Is it a fact? Ans:- No. Q.3. Do you to have defence witness to defence yourself? Ans:- Yes. But the accused Lalnunsanga was unable to produce his defence witness as his witness was already expired before recording his statement in the Court.” 22. The recording in the judgment dated 12.2.2013 is contrary to the records. Another important aspect in this matter is that the third question that is recorded in the judgment states whether the accused has any defence witness to which he had answered ‘yes’. This question is not found in the LCR. 23. From a perusal of the questions put to the accused under Section 313 CrPC, this Court finds that the accused has not been given an opportunity of explaining his conduct appropriately. 24. Considering the contradiction between judgment and the record, this Court is of the considered opinion that the same should not put the accused at the peril of being lodged in the Jail without giving him the appropriate opportunity as provided by law and therefore finds that the whole criminal proceedings stands vitiated. 25. This Court has also considered the submissions made by the learned Addl. Public Prosecutor, Mizoram as well as the citation relied upon by him. On consideration of the citation, this Court is of the opinion that the facts and circumstances of the present case may not attract the case of Swaran Singh (Supra).

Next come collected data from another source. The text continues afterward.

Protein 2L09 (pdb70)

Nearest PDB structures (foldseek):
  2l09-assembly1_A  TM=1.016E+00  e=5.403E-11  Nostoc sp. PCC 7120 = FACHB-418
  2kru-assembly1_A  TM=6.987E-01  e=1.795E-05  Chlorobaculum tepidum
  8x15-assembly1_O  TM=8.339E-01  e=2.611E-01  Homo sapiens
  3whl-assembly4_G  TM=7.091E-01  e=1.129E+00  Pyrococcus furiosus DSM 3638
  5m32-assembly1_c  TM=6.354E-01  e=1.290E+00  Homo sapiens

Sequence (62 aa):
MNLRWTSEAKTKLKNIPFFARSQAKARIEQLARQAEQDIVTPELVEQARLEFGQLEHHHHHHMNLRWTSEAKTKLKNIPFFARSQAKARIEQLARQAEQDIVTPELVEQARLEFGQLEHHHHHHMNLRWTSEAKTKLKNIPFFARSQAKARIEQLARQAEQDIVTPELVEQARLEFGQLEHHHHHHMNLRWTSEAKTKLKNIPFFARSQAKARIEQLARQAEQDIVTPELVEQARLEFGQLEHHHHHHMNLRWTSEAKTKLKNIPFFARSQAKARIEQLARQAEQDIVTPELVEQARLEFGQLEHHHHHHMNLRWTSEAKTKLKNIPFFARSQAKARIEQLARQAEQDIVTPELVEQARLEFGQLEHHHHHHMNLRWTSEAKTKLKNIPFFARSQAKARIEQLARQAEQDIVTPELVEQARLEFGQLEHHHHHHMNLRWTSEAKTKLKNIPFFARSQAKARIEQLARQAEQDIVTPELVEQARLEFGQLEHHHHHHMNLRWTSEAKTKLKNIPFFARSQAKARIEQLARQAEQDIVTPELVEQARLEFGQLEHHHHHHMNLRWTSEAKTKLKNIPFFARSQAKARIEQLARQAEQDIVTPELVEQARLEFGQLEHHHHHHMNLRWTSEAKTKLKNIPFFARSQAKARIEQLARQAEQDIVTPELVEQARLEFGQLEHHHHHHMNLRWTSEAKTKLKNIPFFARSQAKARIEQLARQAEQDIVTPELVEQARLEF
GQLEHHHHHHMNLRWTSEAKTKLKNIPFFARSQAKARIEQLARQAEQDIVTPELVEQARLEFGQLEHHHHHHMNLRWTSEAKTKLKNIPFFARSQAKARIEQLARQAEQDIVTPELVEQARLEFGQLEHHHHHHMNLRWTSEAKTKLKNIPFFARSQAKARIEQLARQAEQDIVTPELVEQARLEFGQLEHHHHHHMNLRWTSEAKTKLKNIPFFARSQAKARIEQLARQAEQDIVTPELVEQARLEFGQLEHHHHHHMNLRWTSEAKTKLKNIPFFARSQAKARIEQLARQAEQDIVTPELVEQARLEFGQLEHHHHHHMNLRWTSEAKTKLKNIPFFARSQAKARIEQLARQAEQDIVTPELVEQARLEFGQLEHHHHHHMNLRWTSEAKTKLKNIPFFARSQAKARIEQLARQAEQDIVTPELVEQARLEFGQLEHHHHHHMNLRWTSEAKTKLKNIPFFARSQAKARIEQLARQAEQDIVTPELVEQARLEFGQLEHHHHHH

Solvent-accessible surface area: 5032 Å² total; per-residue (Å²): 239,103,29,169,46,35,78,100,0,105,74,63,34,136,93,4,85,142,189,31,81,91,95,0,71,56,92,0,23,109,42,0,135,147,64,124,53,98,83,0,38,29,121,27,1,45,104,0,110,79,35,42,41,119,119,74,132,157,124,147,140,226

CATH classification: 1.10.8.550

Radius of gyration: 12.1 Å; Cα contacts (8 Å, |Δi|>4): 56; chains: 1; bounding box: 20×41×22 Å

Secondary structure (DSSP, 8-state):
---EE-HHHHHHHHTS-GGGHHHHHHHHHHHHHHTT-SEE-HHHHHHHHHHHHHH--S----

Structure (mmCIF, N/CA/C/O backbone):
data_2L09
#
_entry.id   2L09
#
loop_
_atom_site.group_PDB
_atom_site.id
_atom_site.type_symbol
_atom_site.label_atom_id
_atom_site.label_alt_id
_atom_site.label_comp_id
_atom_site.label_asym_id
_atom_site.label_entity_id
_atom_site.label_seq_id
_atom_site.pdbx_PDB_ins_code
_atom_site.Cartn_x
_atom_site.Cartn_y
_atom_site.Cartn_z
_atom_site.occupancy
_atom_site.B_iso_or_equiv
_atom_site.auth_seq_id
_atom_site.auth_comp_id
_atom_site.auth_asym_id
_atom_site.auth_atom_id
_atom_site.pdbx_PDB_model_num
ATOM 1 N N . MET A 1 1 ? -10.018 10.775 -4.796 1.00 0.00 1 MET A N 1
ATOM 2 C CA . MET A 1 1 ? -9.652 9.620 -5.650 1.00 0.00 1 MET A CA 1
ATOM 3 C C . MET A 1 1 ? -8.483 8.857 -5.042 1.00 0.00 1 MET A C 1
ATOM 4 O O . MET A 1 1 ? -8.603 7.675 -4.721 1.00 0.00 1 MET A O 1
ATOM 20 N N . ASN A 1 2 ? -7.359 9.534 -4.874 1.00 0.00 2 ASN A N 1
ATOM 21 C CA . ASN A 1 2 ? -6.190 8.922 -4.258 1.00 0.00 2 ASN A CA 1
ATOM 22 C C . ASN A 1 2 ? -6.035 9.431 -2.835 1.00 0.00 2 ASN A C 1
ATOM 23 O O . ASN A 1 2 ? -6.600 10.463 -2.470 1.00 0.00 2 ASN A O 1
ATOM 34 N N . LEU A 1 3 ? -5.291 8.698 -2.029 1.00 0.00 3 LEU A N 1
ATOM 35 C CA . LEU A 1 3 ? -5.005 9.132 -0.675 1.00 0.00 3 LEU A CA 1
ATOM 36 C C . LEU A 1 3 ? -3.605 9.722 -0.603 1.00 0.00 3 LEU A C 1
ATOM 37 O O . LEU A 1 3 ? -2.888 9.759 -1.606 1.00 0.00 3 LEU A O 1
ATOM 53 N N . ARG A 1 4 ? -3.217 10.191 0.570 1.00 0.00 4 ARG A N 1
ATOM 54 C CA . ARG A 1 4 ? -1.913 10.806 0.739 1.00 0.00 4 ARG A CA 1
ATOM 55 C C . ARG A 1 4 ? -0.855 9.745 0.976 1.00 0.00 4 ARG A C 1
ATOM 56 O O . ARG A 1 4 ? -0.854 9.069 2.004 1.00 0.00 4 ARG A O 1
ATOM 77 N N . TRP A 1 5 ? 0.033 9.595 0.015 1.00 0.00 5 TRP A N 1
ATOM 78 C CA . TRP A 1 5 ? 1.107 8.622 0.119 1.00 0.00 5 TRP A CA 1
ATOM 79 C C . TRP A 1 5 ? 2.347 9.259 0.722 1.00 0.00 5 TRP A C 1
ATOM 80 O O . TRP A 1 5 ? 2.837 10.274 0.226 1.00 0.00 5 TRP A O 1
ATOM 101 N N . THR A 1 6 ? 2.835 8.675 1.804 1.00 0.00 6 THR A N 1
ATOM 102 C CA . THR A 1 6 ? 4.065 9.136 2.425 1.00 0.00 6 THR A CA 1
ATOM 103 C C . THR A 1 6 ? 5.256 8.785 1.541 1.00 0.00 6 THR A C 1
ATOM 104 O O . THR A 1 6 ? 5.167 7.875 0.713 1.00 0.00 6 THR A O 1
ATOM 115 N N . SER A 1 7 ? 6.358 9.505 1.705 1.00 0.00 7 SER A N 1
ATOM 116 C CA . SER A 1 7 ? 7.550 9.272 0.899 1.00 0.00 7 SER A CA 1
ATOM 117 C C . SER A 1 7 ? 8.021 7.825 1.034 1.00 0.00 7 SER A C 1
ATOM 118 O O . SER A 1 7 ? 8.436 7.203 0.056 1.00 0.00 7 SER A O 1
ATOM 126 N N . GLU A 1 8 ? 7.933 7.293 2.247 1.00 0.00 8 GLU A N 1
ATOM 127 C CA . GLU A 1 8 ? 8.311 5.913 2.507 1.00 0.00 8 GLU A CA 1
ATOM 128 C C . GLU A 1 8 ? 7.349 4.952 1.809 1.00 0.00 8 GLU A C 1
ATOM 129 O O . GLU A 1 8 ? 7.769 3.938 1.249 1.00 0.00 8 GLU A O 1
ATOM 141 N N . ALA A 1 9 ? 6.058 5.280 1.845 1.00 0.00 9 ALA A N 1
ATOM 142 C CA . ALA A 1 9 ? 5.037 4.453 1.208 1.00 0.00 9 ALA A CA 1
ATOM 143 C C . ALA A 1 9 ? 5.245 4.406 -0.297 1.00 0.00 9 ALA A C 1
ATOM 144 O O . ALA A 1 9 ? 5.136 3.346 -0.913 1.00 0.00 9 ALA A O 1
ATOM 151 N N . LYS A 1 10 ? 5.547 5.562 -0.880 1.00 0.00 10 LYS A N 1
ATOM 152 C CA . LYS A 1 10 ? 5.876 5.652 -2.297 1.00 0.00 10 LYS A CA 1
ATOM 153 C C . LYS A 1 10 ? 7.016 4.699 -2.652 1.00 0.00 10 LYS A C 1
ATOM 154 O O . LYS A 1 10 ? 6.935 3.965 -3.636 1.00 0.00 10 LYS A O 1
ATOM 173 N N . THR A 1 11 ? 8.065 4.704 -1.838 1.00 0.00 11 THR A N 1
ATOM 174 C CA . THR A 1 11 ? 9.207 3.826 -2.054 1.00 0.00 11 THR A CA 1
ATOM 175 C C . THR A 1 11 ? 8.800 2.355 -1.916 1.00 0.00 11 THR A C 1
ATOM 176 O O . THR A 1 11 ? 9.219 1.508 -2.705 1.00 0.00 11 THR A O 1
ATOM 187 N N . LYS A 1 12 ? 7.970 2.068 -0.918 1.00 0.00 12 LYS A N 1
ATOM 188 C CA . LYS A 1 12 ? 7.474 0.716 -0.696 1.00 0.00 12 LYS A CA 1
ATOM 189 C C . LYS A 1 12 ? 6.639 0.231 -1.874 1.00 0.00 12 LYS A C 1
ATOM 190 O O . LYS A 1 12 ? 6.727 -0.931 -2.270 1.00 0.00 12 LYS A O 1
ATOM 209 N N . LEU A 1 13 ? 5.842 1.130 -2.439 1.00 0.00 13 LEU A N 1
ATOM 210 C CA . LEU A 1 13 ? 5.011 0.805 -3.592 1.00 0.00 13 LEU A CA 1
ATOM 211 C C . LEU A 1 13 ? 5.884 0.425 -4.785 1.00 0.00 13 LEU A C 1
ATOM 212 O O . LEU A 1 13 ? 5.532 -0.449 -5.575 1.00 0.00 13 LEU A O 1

The occurrence took place on 6.3.2002 and considering the long period of time that has passed and also taking into consideration that the accused has been in Jail for more than 2 (two) years, this Court instead of remanding back the case has no other option but to set aside the conviction and sentence passed by the learned trial Court. 26. Accordingly, the judgment and order dated 12.2.2013 passed by the learned Addl. District & Session Judge-II, Aizawl in Criminal Trial No. 451/2002 convicting the accused under Section 304 IPC and sentencing him to undergo Rigorous Imprisonment (RI) for a period of 5 years is set aside and quashed. The accused namely, Sh. Lalnunsanga is directed to be released forthwith, if not wanted in any other case. 27. Send down the LCR. 28. This appeal is accordingly allowed. 29. No cost.